# Accountant salary



## GTX (Oct 6, 2013)

Hello,

I would like to know what's the average salary for Accountants? From researching online it seems like its 5,000 AED! That's only 1362 USD! It doesn't specify per month or per week but I assume it's per month.

I have 5 years of experience in accounting, and Bachelor degree in accounting, I speak Arabic fluently but I can't write or read Arabic (only numbers). I currently earn 60k USD per year in New Jersey.

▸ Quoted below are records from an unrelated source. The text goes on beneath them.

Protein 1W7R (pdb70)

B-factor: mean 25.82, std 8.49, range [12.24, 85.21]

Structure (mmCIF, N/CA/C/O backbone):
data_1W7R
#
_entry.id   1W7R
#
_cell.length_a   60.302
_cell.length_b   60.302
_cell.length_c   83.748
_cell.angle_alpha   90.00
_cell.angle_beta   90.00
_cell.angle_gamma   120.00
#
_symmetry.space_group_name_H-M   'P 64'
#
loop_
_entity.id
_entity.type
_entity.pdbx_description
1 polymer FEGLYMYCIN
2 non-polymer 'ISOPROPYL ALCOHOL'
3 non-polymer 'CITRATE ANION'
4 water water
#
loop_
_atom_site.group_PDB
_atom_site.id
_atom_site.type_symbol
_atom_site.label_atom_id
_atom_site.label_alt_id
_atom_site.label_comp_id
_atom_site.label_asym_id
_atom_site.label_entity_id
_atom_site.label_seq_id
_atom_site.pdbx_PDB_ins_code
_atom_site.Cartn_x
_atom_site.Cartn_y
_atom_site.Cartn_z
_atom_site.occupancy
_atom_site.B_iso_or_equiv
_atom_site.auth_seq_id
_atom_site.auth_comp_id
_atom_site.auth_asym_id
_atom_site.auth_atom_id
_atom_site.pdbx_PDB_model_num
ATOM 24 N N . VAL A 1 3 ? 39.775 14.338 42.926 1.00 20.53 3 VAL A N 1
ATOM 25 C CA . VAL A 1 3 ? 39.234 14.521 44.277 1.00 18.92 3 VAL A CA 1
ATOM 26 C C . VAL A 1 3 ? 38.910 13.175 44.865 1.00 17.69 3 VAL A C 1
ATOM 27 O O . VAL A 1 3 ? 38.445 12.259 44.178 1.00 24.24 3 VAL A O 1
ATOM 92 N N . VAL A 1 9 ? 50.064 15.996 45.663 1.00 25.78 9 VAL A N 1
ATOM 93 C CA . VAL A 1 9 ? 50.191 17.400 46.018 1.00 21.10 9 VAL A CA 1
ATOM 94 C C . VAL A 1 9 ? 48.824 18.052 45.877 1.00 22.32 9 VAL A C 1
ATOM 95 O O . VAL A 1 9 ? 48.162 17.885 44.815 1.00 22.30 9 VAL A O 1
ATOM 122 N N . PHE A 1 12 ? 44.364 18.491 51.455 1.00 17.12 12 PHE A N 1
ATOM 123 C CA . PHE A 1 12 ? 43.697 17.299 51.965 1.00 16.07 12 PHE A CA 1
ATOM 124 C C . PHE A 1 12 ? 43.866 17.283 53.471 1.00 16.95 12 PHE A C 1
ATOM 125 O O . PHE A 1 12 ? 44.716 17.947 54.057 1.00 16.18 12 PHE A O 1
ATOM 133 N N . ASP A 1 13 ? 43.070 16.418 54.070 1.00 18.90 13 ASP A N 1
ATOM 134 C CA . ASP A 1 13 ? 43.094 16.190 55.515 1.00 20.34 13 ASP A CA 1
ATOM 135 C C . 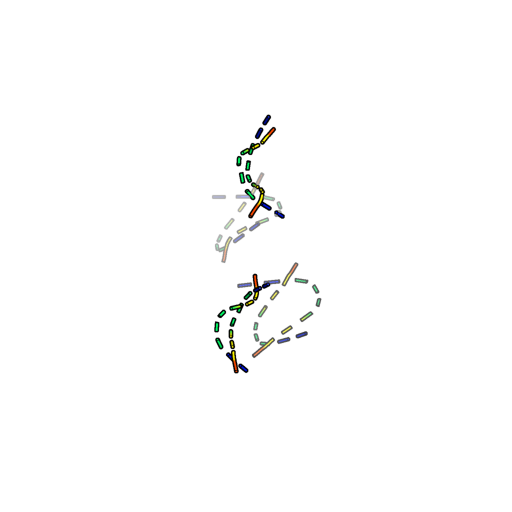ASP A 1 13 ? 42.944 14.719 55.854 1.00 25.92 13 ASP A C 1
ATOM 136 O O . ASP A 1 13 ? 42.329 14.035 55.009 1.00 25.15 13 ASP A O 1
ATOM 165 N N . VAL B 1 3 ? 47.717 22.243 52.797 1.00 16.68 3 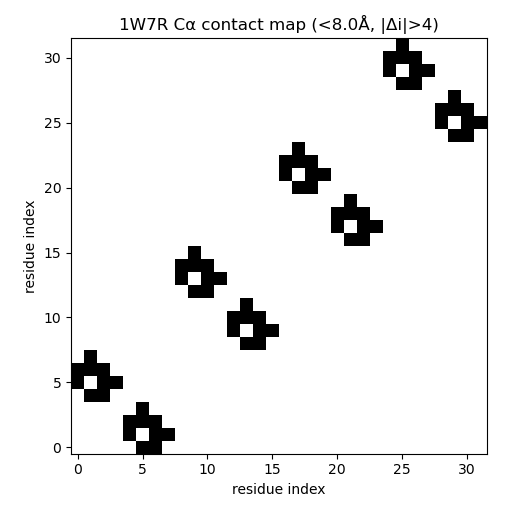VAL B N 1
ATOM 166 C CA . VAL B 1 3 ? 48.223 22.307 51.448 1.00 18.36 3 VAL B CA 1
ATOM 167 C C . VAL B 1 3 ? 49.676 21.845 51.446 1.00 17.14 3 VAL B C 1
ATOM 168 O O . VAL B 1 3 ? 50.562 22.336 52.130 1.00 18.16 3 VAL B O 1
ATOM 230 N N . VAL B 1 9 ? 42.293 12.827 52.354 1.00 18.27 9 VAL B N 1
ATOM 231 C CA . VAL B 1 9 ? 41.105 13.059 51.554 1.00 18.31 9 VAL B CA 1
ATOM 232 C C . VAL B 1 9 ? 41.049 14.518 51.135 1.00 19.94 9 VAL B C 1
ATOM 233 O O . VAL B 1 9 ? 41.175 15.431 51.962 1.00 19.87 9 VAL B O 1
ATOM 260 N N . PHE B 1 12 ? 43.745 16.788 44.614 1.00 21.17 12 PHE B N 1
ATOM 261 C CA . PHE B 1 12 ? 45.145 16.655 44.268 1.00 20.91 12 PHE B CA 1
ATOM 262 C C . PHE B 1 12 ? 45.353 17.086 42.841 1.00 19.41 12 PHE B C 1
ATOM 263 O O . PHE B 1 12 ? 44.652 16.495 41.969 1.00 20.31 12 PHE B O 1
ATOM 271 N N . ASP B 1 13 ? 46.25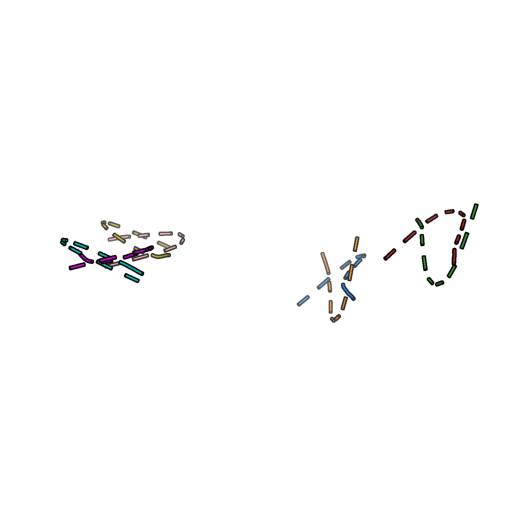4 18.026 42.638 1.00 23.58 13 ASP B N 1
ATOM 272 C CA . ASP B 1 13 ? 46.393 18.653 41.323 1.00 30.32 13 ASP B CA 1
ATOM 273 C C . ASP B 1 13 ? 47.820 18.673 40.821 1.00 38.18 13 ASP B C 1
ATOM 274 O O . ASP B 1 13 ? 48.722 18.394 41.652 1.00 56.87 13 ASP B O 1
ATOM 303 N N . VAL C 1 3 ? 58.087 24.854 69.723 1.00 18.76 3 VAL C N 1
ATOM 304 C CA . VAL C 1 3 ? 58.288 25.418 68.400 1.00 17.87 3 VAL C CA 1
ATOM 305 C C . VAL C 1 3 ? 59.625 24.986 67.854 1.00 20.17 3 VAL C C 1
ATOM 306 O O . VAL C 1 3 ? 60.657 24.976 68.526 1.00 19.72 3 VAL C O 1
ATOM 368 N N . VAL C 1 9 ? 51.551 16.813 67.108 1.00 23.20 9 VAL C N 1
ATOM 369 C CA . VAL C 1 9 ? 50.265 17.371 66.671 1.00 20.70 9 VAL C CA 1
ATOM 370 C C . VAL C 1 9 ? 50.323 18.870 66.818 1.00 20.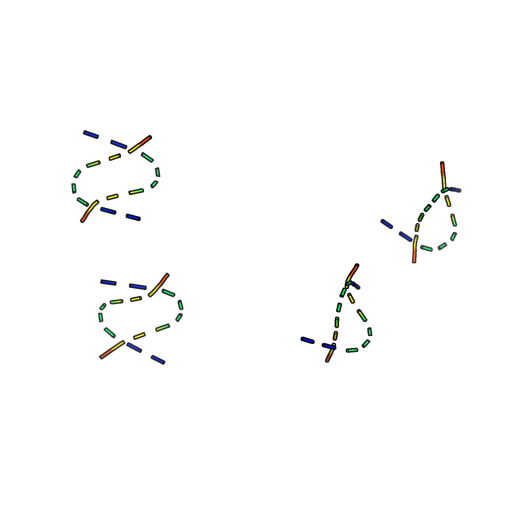10 9 VAL C C 1
ATOM 371 O O . VAL C 1 9 ? 50.716 19.411 67.837 1.00 22.80 9 VAL C O 1
ATOM 398 N N . PHE C 1 12 ? 52.211 23.059 61.173 1.00 17.02 12 PHE C N 1
ATOM 399 C CA . PHE C 1 12 ? 53.581 22.951 60.733 1.00 17.28 12 PHE C CA 1
ATOM 400 C C . PHE C 1 12 ? 53.564 22.802 59.210 1.00 15.79 12 PHE C C 1
ATOM 401 O O . PHE C 1 12 ? 52.525 22.434 58.666 1.00 18.87 12 PHE C O 1
ATOM 409 N N . ASP C 1 13 ? 54.728 23.070 58.634 1.00 19.11 13 ASP C N 1
ATOM 410 C CA . ASP C 1 13 ? 54.904 22.837 57.206 1.00 17.61 13 ASP C CA 1
ATOM 411 C C . ASP C 1 13 ? 56.199 22.124 56.882 1.00 19.98 13 ASP C C 1
ATOM 412 O O . ASP C 1 13 ? 57.172 22.280 57.641 1.00 21.39 13 ASP C O 1
ATOM 441 N N . VAL D 1 3 ? 47.271 22.048 59.916 1.00 19.19 3 VAL D N 1
ATOM 442 C CA . VAL D 1 3 ? 46.920 21.633 61.256 1.00 17.80 3 VAL D CA 1
ATOM 443 C C . VAL D 1 3 ? 46.628 20.136 61.273 1.00 16.71 3 VAL D C 1
ATOM 444 O O . VAL D 1 3 ? 45.741 19.716 60.555 1.00 17.73 3 VAL D O 1
ATOM 506 N N . VAL D 1 9 ? 58.021 21.928 60.332 1.00 19.47 9 VAL D N 1
ATOM 507 C CA . VAL D 1 9 ? 58.483 23.106 61.063 1.00 18.49 9 VAL D CA 1
ATOM 508 C C . VAL D 1 9 ? 57.267 23.915 61.491 1.00 18.55 9 VAL D C 1
ATOM 509 O O . VAL D 1 9 ? 56.469 24.227 60.604 1.00 17.66 9 VAL D O 1
ATOM 536 N N . PHE D 1 12 ? 53.885 22.557 68.020 1.00 22.43 12 PHE D N 1
ATOM 537 C CA . PHE D 1 12 ? 53.346 21.282 68.413 1.00 22.89 12 PHE D CA 1
ATOM 538 C C . PHE D 1 12 ? 52.871 21.390 69.831 1.00 22.78 12 PHE D C 1
ATOM 539 O O . PHE D 1 12 ? 53.636 21.875 70.706 1.00 22.94 12 PHE D O 1
ATOM 547 N N . ASP D 1 13 ? 51.683 20.928 70.097 1.00 25.44 13 ASP D N 1
ATOM 548 C CA . ASP D 1 13 ? 51.176 20.948 71.483 1.00 27.37 13 ASP D CA 1
ATOM 549 C C . ASP D 1 13 ? 50.694 19.593 71.934 1.00 30.57 13 ASP D C 1
ATOM 550 O O . ASP D 1 13 ? 50.468 18.578 71.243 1.00 29.46 13 ASP D O 1
ATOM 579 N N . VAL E 1 3 ? 9.687 37.970 57.620 1.00 19.06 3 VAL E N 1
ATOM 580 C CA . VAL E 1 3 ? 9.086 37.810 56.304 1.00 18.55 3 VAL E CA 1
ATOM 581 C C . VAL E 1 3 ? 8.708 39.162 55.735 1.00 21.91 3 VAL E C 1
ATOM 582 O O . VAL E 1 3 ? 8.170 40.0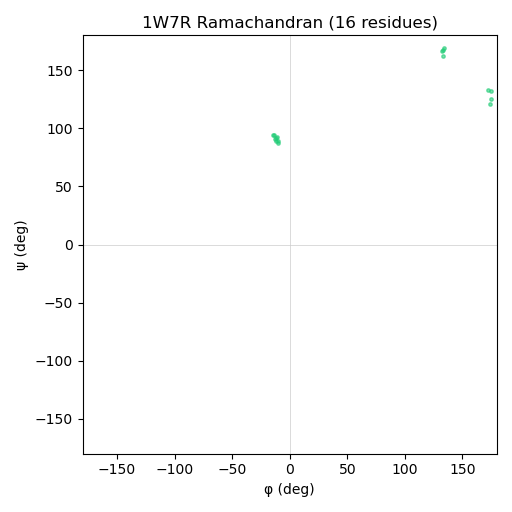35 56.429 1.00 19.11 3 VAL E O 1
ATOM 644 N N . VAL E 1 9 ? 19.930 36.384 54.891 1.00 20.12 9 VAL E N 1
ATOM 645 C CA . VAL E 1 9 ? 20.085 34.981 54.544 1.00 20.37 9 VAL E CA 1
ATOM 646 C C . VAL E 1 9 ? 18.783 34.246 54.695 1.00 21.01 9 VAL E C 1
ATOM 647 O O . VAL E 1 9 ? 18.169 34.261 55.762 1.00 24.26 9 VAL E O 1
ATOM 674 N N . PHE E 1 12 ? 14.229 33.706 49.036 1.00 18.70 12 PHE E N 1
ATOM 675 C CA . PHE E 1 12 ? 13.536 34.925 48.609 1.00 19.09 12 PHE E CA 1
ATOM 676 C C . PHE E 1 12 ? 13.652 34.972 47.091 1.00 17.08 12 PHE E C 1
ATOM 677 O O . PHE E 1 12 ? 14.446 34.231 46.494 1.00 19.94 12 PHE E O 1
AT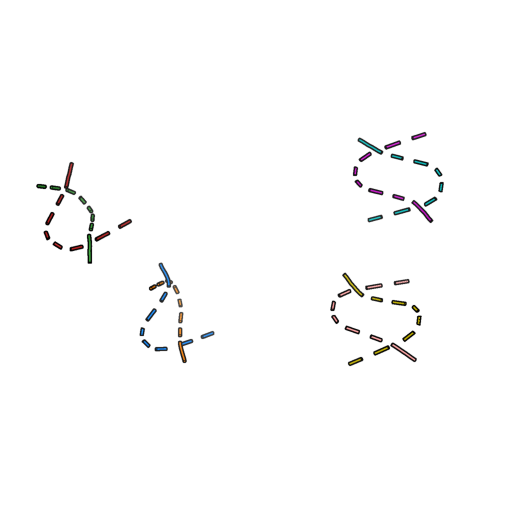OM 685 N N . ASP E 1 13 ? 12.907 35.871 46.484 1.00 19.31 13 ASP E N 1
ATOM 686 C CA . ASP E 1 13 ? 12.942 36.084 45.060 1.00 18.32 13 ASP E CA 1
ATOM 687 C C . ASP E 1 13 ? 12.962 37.571 44.729 1.00 19.54 13 ASP E C 1
ATOM 688 O O . ASP E 1 13 ? 12.370 38.334 45.527 1.00 20.20 13 ASP E O 1
ATOM 717 N N . VAL F 1 3 ? 17.579 30.003 47.781 1.00 19.69 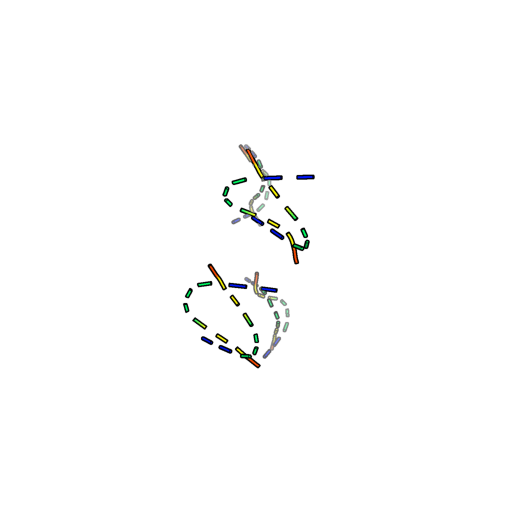3 VAL F N 1
ATOM 718 C CA . VAL F 1 3 ? 18.050 29.957 49.169 1.00 17.03 3 VAL F CA 1
ATOM 719 C C . VAL F 1 3 ? 19.488 30.434 49.138 1.00 17.86 3 VAL F C 1
ATOM 720 O O . VAL F 1 3 ? 20.299 29.820 48.446 1.00 18.45 3 VAL F O 1
ATOM 782 N N . VAL F 1 9 ? 12.095 39.321 48.197 1.00 18.86 9 VAL F N 1
ATOM 783 C CA . VAL F 1 9 ? 10.884 39.083 48.920 1.00 18.34 9 VAL F CA 1
ATOM 784 C C . VAL F 1 9 ? 10.838 37.629 49.382 1.00 16.37 9 VAL F C 1
ATOM 785 O O . VAL F 1 9 ? 10.968 36.7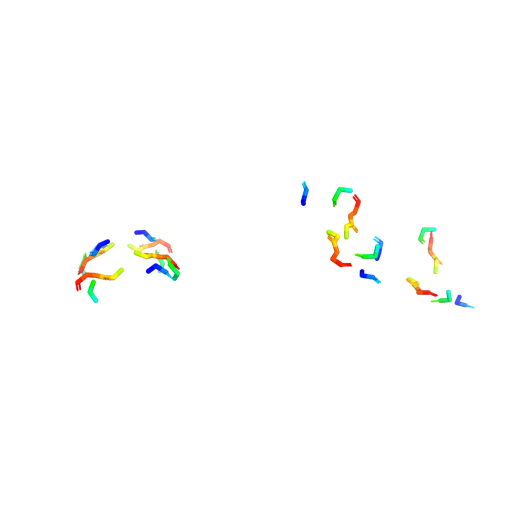50 48.506 1.00 17.69 9 VAL F O 1
ATOM 812 N N . PHE F 1 12 ? 13.839 35.415 55.851 1.00 19.53 12 PHE F N 1
ATOM 813 C CA . PHE F 1 12 ? 15.202 35.632 56.217 1.00 21.55 12 PHE F CA 1
ATOM 814 C C . PHE F 1 12 ? 15.339 35.222 57.657 1.00 23.59 12 PHE F C 1
ATOM 815 O O . PHE F 1 12 ? 14.485 35.612 58.472 1.00 23.85 12 PHE F O 1
ATOM 823 N N . ASP F 1 13 ? 16.361 34.467 57.935 1.00 26.67 13 ASP F N 1
ATOM 824 C CA . ASP F 1 13 ? 16.547 33.988 59.328 1.00 29.10 13 ASP F CA 1
ATOM 825 C C . ASP F 1 13 ? 17.962 34.253 59.818 1.00 39.18 13 ASP F C 1
ATOM 826 O O . ASP F 1 13 ? 18.860 34.658 59.052 1.00 41.64 13 ASP F O 1
ATOM 855 N N . VAL G 1 3 ? 27.912 27.246 30.847 1.00 20.42 3 VAL G N 1
ATOM 856 C CA . VAL G 1 3 ? 28.068 26.682 32.185 1.00 18.62 3 VAL G CA 1
ATOM 857 C C . VAL G 1 3 ? 29.431 27.085 32.779 1.00 22.69 3 VAL G C 1
ATOM 858 O O . VAL G 1 3 ? 30.450 27.068 32.059 1.00 22.54 3 VAL G O 1
ATOM 923 N N . VAL G 1 9 ? 21.369 35.311 33.512 1.00 21.84 9 VAL G N 1
ATOM 924 C CA . VAL G 1 9 ? 20.045 34.800 33.841 1.00 22.48 9 VAL G CA 1
ATOM 925 C C . VAL G 1 9 ? 20.126 33.283 33.728 1.00 21.08 9 VAL G C 1
ATOM 926 O O . VAL G 1 9 ? 20.616 32.836 32.678 1.00 22.44 9 VAL G O 1
ATOM 953 N N . PHE G 1 12 ? 22.036 29.240 39.307 1.00 18.05 12 PHE G N 1
ATOM 954 C CA . PHE G 1 12 ? 23.385 29.284 39.826 1.00 15.98 12 PHE G CA 1
ATOM 955 C C . PHE G 1 12 ? 23.356 29.409 41.348 1.00 18.27 12 PHE G C 1
ATOM 956 O O . PHE G 1 12 ? 22.344 29.762 41.962 1.00 17.00 12 PHE G O 1
ATOM 964 N N . ASP G 1 13 ? 24.491 29.208 41.953 1.00 19.42 13 ASP G N 1
ATOM 965 C CA . ASP G 1 13 ? 24.706 29.390 43.377 1.00 19.54 13 ASP G CA 1
ATOM 966 C C . ASP G 1 13 ? 26.048 30.041 43.664 1.00 21.27 13 ASP G C 1
ATOM 967 O O . ASP G 1 13 ? 26.919 29.822 42.820 1.00 21.40 13 ASP G O 1
ATOM 996 N N . VAL H 1 3 ? 17.116 30.231 40.674 1.00 16.14 3 VAL H N 1
ATOM 997 C CA . VAL H 1 3 ? 16.796 30.632 39.339 1.00 16.66 3 VAL H CA 1
ATOM 998 C C . VAL H 1 3 ? 16.497 32.145 39.289 1.00 16.61 3 VAL H C 1
ATOM 999 O O . VAL H 1 3 ? 15.595 32.654 39.955 1.00 19.31 3 VAL H O 1
ATOM 1061 N N . VAL H 1 9 ? 27.958 30.324 40.196 1.00 18.61 9 VAL H N 1
ATOM 1062 C CA . VAL H 1 9 ? 28.388 29.177 39.443 1.00 19.79 9 VAL H CA 1
ATOM 1063 C C . VAL H 1 9 ? 27.174 28.405 39.010 1.00 20.34 9 VAL H C 1
ATOM 1064 O O . VAL H 1 9 ? 26.336 28.065 39.833 1.00 20.68 9 VAL H O 1
ATOM 1091 N N . PHE H 1 12 ? 23.749 29.498 32.558 1.00 18.20 12 PHE H N 1
ATOM 1092 C CA . PHE H 1 12 ? 23.241 30.779 32.163 1.00 19.68 12 PHE H CA 1
ATOM 1093 C C . PHE H 1 12 ? 22.762 30.657 30.746 1.00 20.91 12 PHE H C 1
ATOM 1094 O O . PHE H 1 12 ? 23.601 30.310 29.884 1.00 21.87 12 PHE H O 1
ATOM 1102 N N . ASP H 1 13 ? 21.498 30.917 30.484 1.00 24.62 13 ASP H N 1
ATOM 1103 C CA . ASP H 1 13 ? 21.001 30.780 29.085 1.00 31.60 13 ASP H CA 1
ATOM 1104 C C . ASP H 1 13 ? 20.403 32.048 28.561 1.00 39.17 13 ASP H C 1
ATOM 1105 O O . ASP H 1 13 ? 20.600 33.122 29.182 1.00 54.71 13 ASP H O 1
#

Sequence (32 aa):
VVFDVVFDVVFDVVFDVVFDVVFDVVFDVVFD

Solvent-accessible surface area: 8859 Å² total

Foldseek 3Di:
DVPD/DVPD/DVPD/DVPD/DVPD/DVPD/DVPD/DVPD

Secondary structure (DSSP, 8-state):
----/----/----/----/----/----/----/----

Radius of gyration: 20.92 Å; Cα contacts (8 Å, |Δi|>4): 36; chains: 8; bounding box: 49×26×42 Å

Anyone here work or know someone who work in the finance/accounting field? If are the salaries that low or am I just looking in the wrong place (recruiting website).


Thanks in advance!


----------



## saraswat (Apr 28, 2012)

Unless you target MNC's or large companies in the local sector, the wages are going to be that low. Two of the main reason's for that would be, that small the vast majority of medium employers with only a local focus don't really care as much with regards to having a qualified and experienced employee for that role. Second, with those employers you would be competing against individuals that are qualified enough and ready to accept those wages. 

Would recommend researching and targeting companies with a global/multi-country presence, that also conduct operations here. Good luck.

p.s: speaking fluent Arabic is a definite plus ...


----------



## SC88 (Oct 11, 2013)

I think you're looking in the wrong place. 

I'm an accountant/auditor, and I started my career two years ago with a Big 4 firm, right after college. I'm getting around USD 28,000. With your experience, qualifications AND the fact that you can speak Arabic, you should be getting at least USD 35,000. MNCs and other bigger firms will pay even more.


----------